COMMUNICATION SKILLS:
Students are expected to be able to describe and illustrate the operating principles of energy conversion systems.

LEARNING SKILLS:
Students are expected to be able to read and fully understand technical literature related to energy conversion systems.

COURSE SYLLABUS

Students will be introduced to the main principles of energy conversion systems, with particular reference to steam and gas turbine power plants, combined cycle power plants,
hydroelectric power generation.

More specifically, the following topics will be addressed:

Introduction

  • Review of fluid properties and equations of state.
  • Analysis of combustion processes.
  • Analysis of energy conversion systems based on 1st and 2nd Laws of Thermodynamics.
  • Thermodynamic cycles: definition of network output and thermal efficiency; external and internal irreversibilities; efficiency factors.

Steam power plants

  • Analysis of ideal and real thermodynamic cycles.
  • Choice of operating parameters.
  • Techniques to improve plant efficiency: steam reheating, regenerative feed heating.
  • Plant layouts, applications.

Gas turbine power plants

  • Analysis of ideal and real thermodynamic cycles.
  • Choice of operating parameters and techniques to improve performance: regenerative heat exchanger, reheaters, intercoolers.
  • Layout of heavy-duty and aeroderivative turbines, applications.

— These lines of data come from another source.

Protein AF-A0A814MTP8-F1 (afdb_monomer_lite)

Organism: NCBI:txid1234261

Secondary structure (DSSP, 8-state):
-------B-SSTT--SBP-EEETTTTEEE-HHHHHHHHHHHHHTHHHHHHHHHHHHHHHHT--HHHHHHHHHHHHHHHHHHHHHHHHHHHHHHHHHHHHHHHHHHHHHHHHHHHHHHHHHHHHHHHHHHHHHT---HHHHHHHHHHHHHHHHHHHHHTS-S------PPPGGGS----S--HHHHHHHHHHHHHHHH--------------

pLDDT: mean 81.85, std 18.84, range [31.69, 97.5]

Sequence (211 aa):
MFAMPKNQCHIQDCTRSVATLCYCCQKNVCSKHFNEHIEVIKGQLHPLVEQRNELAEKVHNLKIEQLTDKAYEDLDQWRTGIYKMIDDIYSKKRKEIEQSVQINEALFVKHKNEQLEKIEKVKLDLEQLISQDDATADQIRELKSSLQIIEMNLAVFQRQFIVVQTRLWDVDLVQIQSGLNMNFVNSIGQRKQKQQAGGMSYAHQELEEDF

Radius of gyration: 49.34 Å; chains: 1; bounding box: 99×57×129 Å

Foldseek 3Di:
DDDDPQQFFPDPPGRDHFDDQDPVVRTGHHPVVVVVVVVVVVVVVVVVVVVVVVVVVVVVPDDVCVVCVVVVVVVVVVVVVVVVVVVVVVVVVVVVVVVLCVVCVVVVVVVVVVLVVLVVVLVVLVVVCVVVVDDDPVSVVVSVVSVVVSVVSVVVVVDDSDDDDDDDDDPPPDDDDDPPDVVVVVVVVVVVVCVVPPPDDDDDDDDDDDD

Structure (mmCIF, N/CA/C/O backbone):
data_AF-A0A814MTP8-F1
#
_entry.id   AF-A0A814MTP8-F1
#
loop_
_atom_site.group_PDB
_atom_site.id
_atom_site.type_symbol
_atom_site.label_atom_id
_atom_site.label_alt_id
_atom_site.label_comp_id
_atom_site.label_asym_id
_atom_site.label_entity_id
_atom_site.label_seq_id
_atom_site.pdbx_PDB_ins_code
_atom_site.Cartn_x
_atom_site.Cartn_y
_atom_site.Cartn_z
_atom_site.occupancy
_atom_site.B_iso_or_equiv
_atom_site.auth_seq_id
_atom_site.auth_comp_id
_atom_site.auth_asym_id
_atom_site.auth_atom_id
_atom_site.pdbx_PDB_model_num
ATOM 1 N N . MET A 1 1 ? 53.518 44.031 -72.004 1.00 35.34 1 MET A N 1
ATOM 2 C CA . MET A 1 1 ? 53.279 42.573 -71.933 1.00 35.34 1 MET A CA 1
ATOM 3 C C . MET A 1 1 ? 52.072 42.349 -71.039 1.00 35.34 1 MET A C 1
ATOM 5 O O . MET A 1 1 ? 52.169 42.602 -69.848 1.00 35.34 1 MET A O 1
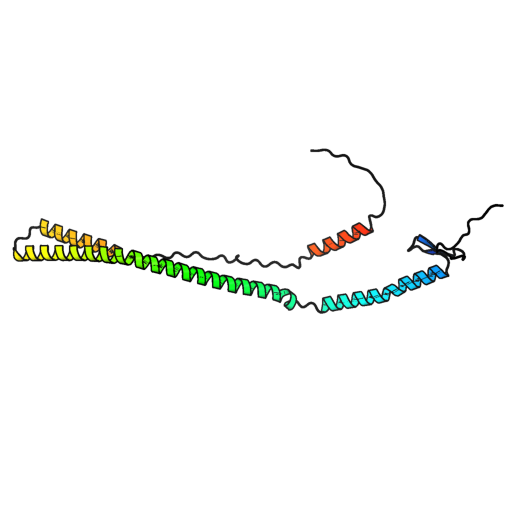ATOM 9 N N . PHE A 1 2 ? 50.924 41.988 -71.611 1.00 39.78 2 PHE A N 1
ATOM 10 C CA . PHE A 1 2 ? 49.705 41.726 -70.842 1.00 39.78 2 PHE A CA 1
ATOM 11 C C . PHE A 1 2 ? 49.722 40.271 -70.364 1.00 39.78 2 PHE A C 1
ATOM 13 O O . PHE A 1 2 ? 49.756 39.354 -71.182 1.00 39.78 2 PHE A O 1
ATOM 20 N N . ALA A 1 3 ? 49.725 40.056 -69.049 1.00 45.50 3 ALA A N 1
ATOM 21 C CA . ALA A 1 3 ? 49.491 38.740 -68.472 1.00 45.50 3 ALA A CA 1
ATOM 22 C C . ALA A 1 3 ? 48.000 38.407 -68.627 1.00 45.50 3 ALA A C 1
ATOM 24 O O . ALA A 1 3 ? 47.154 39.022 -67.982 1.00 45.50 3 ALA A O 1
ATOM 25 N N . MET A 1 4 ? 47.667 37.461 -69.506 1.00 43.12 4 MET A N 1
ATOM 26 C CA . MET A 1 4 ? 46.321 36.892 -69.548 1.00 43.12 4 MET A CA 1
ATOM 27 C C . MET A 1 4 ? 46.078 36.071 -68.271 1.00 43.12 4 MET A C 1
ATOM 29 O O . MET A 1 4 ? 46.965 35.301 -67.882 1.00 43.12 4 MET A O 1
ATOM 33 N N . PRO A 1 5 ? 44.909 36.189 -67.612 1.00 52.59 5 PRO A N 1
ATOM 34 C CA . PRO A 1 5 ? 44.581 35.330 -66.486 1.00 52.59 5 PRO A CA 1
ATOM 35 C C . PRO A 1 5 ? 44.524 33.888 -66.986 1.00 52.59 5 PRO A C 1
ATOM 37 O O . PRO A 1 5 ? 43.793 33.547 -67.916 1.00 52.59 5 PRO A O 1
ATOM 40 N N . LYS A 1 6 ? 45.363 33.036 -66.398 1.00 58.56 6 LYS A N 1
ATOM 41 C CA . LYS A 1 6 ? 45.397 31.613 -66.711 1.00 58.56 6 LYS A CA 1
ATOM 42 C C . LYS A 1 6 ? 44.037 31.028 -66.327 1.00 58.56 6 LYS A C 1
ATOM 44 O O . LYS A 1 6 ? 43.719 30.968 -65.143 1.00 58.56 6 LYS A O 1
ATOM 49 N N . ASN A 1 7 ? 43.251 30.590 -67.312 1.00 71.75 7 ASN A N 1
ATOM 50 C CA . ASN A 1 7 ? 42.055 29.766 -67.108 1.00 71.75 7 ASN A CA 1
ATOM 51 C C . ASN A 1 7 ? 42.485 28.409 -66.532 1.00 71.75 7 ASN A C 1
ATOM 53 O O . ASN A 1 7 ? 42.499 27.409 -67.244 1.00 71.75 7 ASN A O 1
ATOM 57 N N . GLN A 1 8 ? 42.907 28.388 -65.270 1.00 80.94 8 GLN A N 1
ATOM 58 C CA . GLN A 1 8 ? 43.463 27.241 -64.561 1.00 80.94 8 GLN A CA 1
ATOM 59 C C . GLN A 1 8 ? 42.452 26.651 -63.589 1.00 80.94 8 GLN A C 1
ATOM 61 O O . GLN A 1 8 ? 41.622 27.351 -63.010 1.00 80.94 8 GLN A O 1
ATOM 66 N N . CYS A 1 9 ? 42.513 25.331 -63.447 1.00 88.88 9 CYS A N 1
ATOM 67 C CA . CYS A 1 9 ? 41.710 24.583 -62.495 1.00 88.88 9 CYS A CA 1
ATOM 68 C C . CYS A 1 9 ? 41.842 25.167 -61.080 1.00 88.88 9 CYS A C 1
ATOM 70 O O . CYS A 1 9 ? 42.945 25.432 -60.618 1.00 88.88 9 CYS A O 1
ATOM 72 N N . HIS A 1 10 ? 40.720 25.300 -60.375 1.00 90.25 10 HIS A N 1
ATOM 73 C CA . HIS A 1 10 ? 40.661 25.868 -59.026 1.00 90.25 10 HIS A CA 1
ATOM 74 C C . HIS A 1 10 ? 41.353 25.008 -57.943 1.00 90.25 10 HIS A C 1
ATOM 76 O O . HIS A 1 10 ? 41.596 25.481 -56.837 1.00 90.25 10 HIS A O 1
ATOM 82 N N . ILE A 1 11 ? 41.653 23.739 -58.230 1.00 88.06 11 ILE A N 1
ATOM 83 C CA . ILE A 1 11 ? 42.388 22.855 -57.311 1.00 88.06 11 ILE A CA 1
ATOM 84 C C . ILE A 1 11 ? 43.845 23.323 -57.192 1.00 88.06 11 ILE A C 1
ATOM 86 O O . ILE A 1 11 ? 44.507 23.515 -58.213 1.00 88.06 11 ILE A O 1
ATOM 90 N N . GLN A 1 12 ? 44.329 23.488 -55.953 1.00 86.94 12 GLN A N 1
ATOM 91 C CA . GLN A 1 12 ? 45.713 23.879 -55.660 1.00 86.94 12 GLN A CA 1
ATOM 92 C C . GLN A 1 12 ? 46.701 22.937 -56.365 1.00 86.94 12 GLN A C 1
ATOM 94 O O . GLN A 1 12 ? 46.440 21.745 -56.515 1.00 86.94 12 GLN A O 1
ATOM 99 N N . ASP A 1 13 ? 47.794 23.503 -56.876 1.00 86.81 13 ASP A N 1
ATOM 100 C CA . ASP A 1 13 ? 48.848 22.806 -57.631 1.00 86.81 13 ASP A CA 1
ATOM 101 C C . ASP A 1 13 ? 48.422 22.167 -58.969 1.00 86.81 13 ASP A C 1
ATOM 103 O O . ASP A 1 13 ? 49.225 21.531 -59.659 1.00 86.81 13 ASP A O 1
ATOM 107 N N . CYS A 1 14 ? 47.186 22.391 -59.428 1.00 88.00 14 CYS A N 1
ATOM 108 C CA . CYS A 1 14 ? 46.751 21.949 -60.748 1.00 88.00 14 CYS A CA 1
ATOM 109 C C . CYS A 1 14 ? 47.081 22.978 -61.838 1.00 88.00 14 CYS A C 1
ATOM 111 O O . CYS A 1 14 ? 46.405 23.992 -61.996 1.00 88.00 14 CYS A O 1
ATOM 113 N N . THR A 1 15 ? 48.037 22.660 -62.710 1.00 88.31 15 THR A N 1
ATOM 114 C CA . THR A 1 15 ? 48.410 23.532 -63.841 1.00 88.31 15 THR A CA 1
ATOM 115 C C . THR A 1 15 ? 47.498 23.409 -65.068 1.00 88.31 15 THR A C 1
ATOM 117 O O . THR A 1 15 ? 47.625 24.208 -65.998 1.00 88.31 15 THR A O 1
ATOM 120 N N . ARG A 1 16 ? 46.578 22.430 -65.083 1.00 89.81 16 ARG A N 1
ATOM 121 C CA . ARG A 1 16 ? 45.674 22.148 -66.214 1.00 89.81 16 ARG A CA 1
ATOM 122 C C . ARG A 1 16 ? 44.630 23.247 -66.406 1.00 89.81 16 ARG A C 1
ATOM 124 O O . ARG A 1 16 ? 44.131 23.814 -65.432 1.00 89.81 16 ARG A O 1
ATOM 131 N N . SER A 1 17 ? 44.245 23.468 -67.661 1.00 88.94 17 SER A N 1
ATOM 132 C CA . SER A 1 17 ? 43.200 24.426 -68.011 1.00 88.94 17 SER A CA 1
ATOM 133 C C . SER A 1 17 ? 41.827 24.015 -67.475 1.00 88.94 17 SER A C 1
ATOM 135 O O . SER A 1 17 ? 41.519 22.824 -67.358 1.00 88.94 17 SER A O 1
ATOM 137 N N . VAL A 1 18 ? 40.998 25.008 -67.157 1.00 89.31 18 VAL A N 1
ATOM 138 C CA . VAL A 1 18 ? 39.579 24.814 -66.839 1.00 89.31 18 VAL A CA 1
ATOM 139 C C . VAL A 1 18 ? 38.891 24.158 -68.029 1.00 89.31 18 VAL A C 1
ATOM 141 O O . VAL A 1 18 ? 39.075 24.586 -69.166 1.00 89.31 18 VAL A O 1
ATOM 144 N N . ALA A 1 19 ? 38.090 23.134 -67.750 1.00 88.88 19 ALA A N 1
ATOM 145 C CA . ALA A 1 19 ? 37.268 22.463 -68.750 1.00 88.88 19 ALA A CA 1
ATOM 146 C C . ALA A 1 19 ? 35.772 22.629 -68.463 1.00 88.88 19 ALA A C 1
ATOM 148 O O . ALA A 1 19 ? 34.976 22.683 -69.393 1.00 88.88 19 ALA A O 1
ATOM 149 N N . THR A 1 20 ? 35.381 22.701 -67.187 1.00 90.56 20 THR A N 1
ATOM 150 C CA . THR A 1 20 ? 33.973 22.783 -66.787 1.00 90.56 20 THR A CA 1
ATOM 151 C C . THR A 1 20 ? 33.804 23.482 -65.437 1.00 90.56 20 THR A C 1
ATOM 153 O O . THR A 1 20 ? 34.723 23.502 -64.612 1.00 90.56 20 THR A O 1
ATOM 156 N N . LEU A 1 21 ? 32.614 24.030 -65.201 1.00 89.56 21 LEU A N 1
ATOM 157 C CA . LEU A 1 21 ? 32.166 24.497 -63.895 1.00 89.56 21 LEU A CA 1
ATOM 158 C C . LEU A 1 21 ? 31.488 23.333 -63.166 1.00 89.56 21 LEU A C 1
ATOM 160 O O . LEU A 1 21 ? 30.484 22.792 -63.626 1.00 89.56 21 LEU A O 1
ATOM 164 N N . CYS A 1 22 ? 32.003 22.953 -62.000 1.00 90.38 22 CYS A N 1
ATOM 165 C CA . CYS A 1 22 ? 31.292 22.027 -61.131 1.00 90.38 22 CYS A CA 1
ATOM 166 C C . CYS A 1 22 ? 30.181 22.775 -60.387 1.00 90.38 22 CYS A C 1
ATOM 168 O O . CYS A 1 22 ? 30.470 23.545 -59.473 1.00 90.38 22 CYS A O 1
ATOM 170 N N . TYR A 1 23 ? 28.919 22.512 -60.728 1.00 88.81 23 TYR A N 1
ATOM 171 C CA . TYR A 1 23 ? 27.763 23.151 -60.084 1.00 88.81 23 TYR A CA 1
ATOM 172 C C . TYR A 1 23 ? 27.585 22.781 -58.604 1.00 88.81 23 TYR A C 1
ATOM 174 O O . TYR A 1 23 ? 27.067 23.585 -57.837 1.00 88.81 23 TYR A O 1
ATOM 182 N N . CYS A 1 24 ? 28.050 21.600 -58.181 1.00 86.06 24 CYS A N 1
ATOM 183 C CA . CYS A 1 24 ? 27.998 21.183 -56.776 1.00 86.06 24 CYS A CA 1
ATOM 184 C C . CYS A 1 24 ? 28.885 22.068 -55.884 1.00 86.06 24 CYS A C 1
ATOM 186 O O . CYS A 1 24 ? 28.474 22.456 -54.795 1.00 86.06 24 CYS A O 1
ATOM 188 N N . CYS A 1 25 ? 30.078 22.431 -56.360 1.00 87.06 25 CYS A N 1
ATOM 189 C CA . CYS A 1 25 ? 31.036 23.218 -55.579 1.00 87.06 25 CYS A CA 1
ATOM 190 C C . CYS A 1 25 ? 31.178 24.671 -56.046 1.00 87.06 25 CYS A C 1
ATOM 192 O O . CYS A 1 25 ? 31.964 25.404 -55.453 1.00 87.06 25 CYS A O 1
ATOM 194 N N . GLN A 1 26 ? 30.484 25.061 -57.122 1.00 90.94 26 GLN A N 1
ATOM 195 C CA . GLN A 1 26 ? 30.610 26.355 -57.807 1.00 90.94 26 GLN A CA 1
ATOM 196 C C . GLN A 1 26 ? 32.068 26.707 -58.162 1.00 90.94 26 GLN A C 1
ATOM 198 O O . GLN A 1 26 ? 32.519 27.841 -58.012 1.00 90.94 26 GLN A O 1
ATOM 203 N N . LYS A 1 27 ? 32.834 25.705 -58.618 1.00 90.25 27 LYS A N 1
ATOM 204 C CA . LYS A 1 27 ? 34.276 25.818 -58.897 1.00 90.25 27 LYS A CA 1
ATOM 205 C C . LYS A 1 27 ? 34.613 25.380 -60.315 1.00 90.25 27 LYS A C 1
ATOM 207 O O . LYS A 1 27 ? 34.208 24.305 -60.756 1.00 90.25 27 LYS A O 1
ATOM 212 N N . ASN A 1 28 ? 35.403 26.198 -61.004 1.00 91.81 28 ASN A N 1
ATOM 213 C CA . ASN A 1 28 ? 35.950 25.892 -62.322 1.00 91.81 28 ASN A CA 1
ATOM 214 C C . ASN A 1 28 ? 37.083 24.866 -62.199 1.00 91.81 28 ASN A C 1
ATOM 216 O O . ASN A 1 28 ? 38.105 25.128 -61.565 1.00 91.81 28 ASN A O 1
ATOM 220 N N . VAL A 1 29 ? 36.917 23.692 -62.799 1.00 92.25 29 VAL A N 1
ATOM 221 C CA . VAL A 1 29 ? 37.841 22.559 -62.663 1.00 92.25 29 VAL A CA 1
ATOM 222 C C . VAL A 1 29 ? 38.214 21.978 -64.029 1.00 92.25 29 VAL A C 1
ATOM 224 O O . VAL A 1 29 ? 37.510 22.152 -65.026 1.00 92.25 29 VAL A O 1
ATOM 227 N N . CYS A 1 30 ? 39.361 21.303 -64.106 1.00 94.62 30 CYS A N 1
ATOM 228 C CA . CYS A 1 30 ? 39.732 20.530 -65.293 1.00 94.62 30 CYS A CA 1
ATOM 229 C C . CYS A 1 30 ? 38.974 19.189 -65.325 1.00 94.62 30 CYS A C 1
ATOM 231 O O . CYS A 1 30 ? 38.511 18.715 -64.285 1.00 94.62 30 CYS A O 1
ATOM 233 N N . SER A 1 31 ? 38.892 18.528 -66.486 1.00 92.06 31 SER A N 1
ATOM 234 C CA . SER A 1 31 ? 38.129 17.273 -66.634 1.00 92.06 31 SER A CA 1
ATOM 235 C C . SER A 1 31 ? 38.567 16.173 -65.665 1.00 92.06 31 SER A C 1
ATOM 237 O O . SER A 1 31 ? 37.739 15.397 -65.205 1.00 92.06 31 SER A O 1
ATOM 239 N N . LYS A 1 32 ? 39.862 16.120 -65.315 1.00 93.12 32 LYS A N 1
ATOM 240 C CA . LYS A 1 32 ? 40.393 15.120 -64.378 1.00 93.12 32 LYS A CA 1
ATOM 241 C C . LYS A 1 32 ? 39.807 15.301 -62.977 1.00 93.12 32 LYS A C 1
ATOM 243 O O . LYS A 1 32 ? 39.201 14.370 -62.468 1.00 93.12 32 LYS A O 1
ATOM 248 N N . HIS A 1 33 ? 39.930 16.496 -62.402 1.00 92.69 33 HIS A N 1
ATOM 249 C CA . HIS A 1 33 ? 39.415 16.768 -61.058 1.00 92.69 33 HIS A CA 1
ATOM 250 C C . HIS A 1 33 ? 37.882 16.755 -61.010 1.00 92.69 33 HIS A C 1
ATOM 252 O O . HIS A 1 33 ? 37.308 16.419 -59.981 1.00 92.69 33 HIS A O 1
ATOM 258 N N . PHE A 1 34 ? 37.203 17.072 -62.120 1.00 91.88 34 PHE A N 1
ATOM 259 C CA . PHE A 1 34 ? 35.755 16.885 -62.223 1.00 91.88 34 PHE A CA 1
ATOM 260 C C . PHE A 1 34 ? 35.362 15.404 -62.143 1.00 91.88 34 PHE A C 1
ATOM 262 O O . PHE A 1 34 ? 34.463 15.054 -61.384 1.00 91.88 34 PHE A O 1
ATOM 269 N N . ASN A 1 35 ? 36.063 14.530 -62.871 1.00 91.06 35 ASN A N 1
ATOM 270 C CA . ASN A 1 35 ? 35.808 13.090 -62.835 1.00 91.06 35 ASN A CA 1
ATOM 271 C C . ASN A 1 35 ? 36.173 12.481 -61.475 1.00 91.06 35 ASN A C 1
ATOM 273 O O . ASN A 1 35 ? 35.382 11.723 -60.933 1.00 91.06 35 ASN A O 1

Combined cycle power plants

  • Analysis of “topping” (gas turbine) and “bottoming” sections, definition of recovery efficiency.
  • Thermodynamic optimization of bottoming sections with variable temperature heat input.
  • Plant layout, applications.

Hydroelectric power generation

  • Hydraulic turbines: classification, operating parameters, performance characteristics.
  • Hydroelectric plant classification and layouts, applications.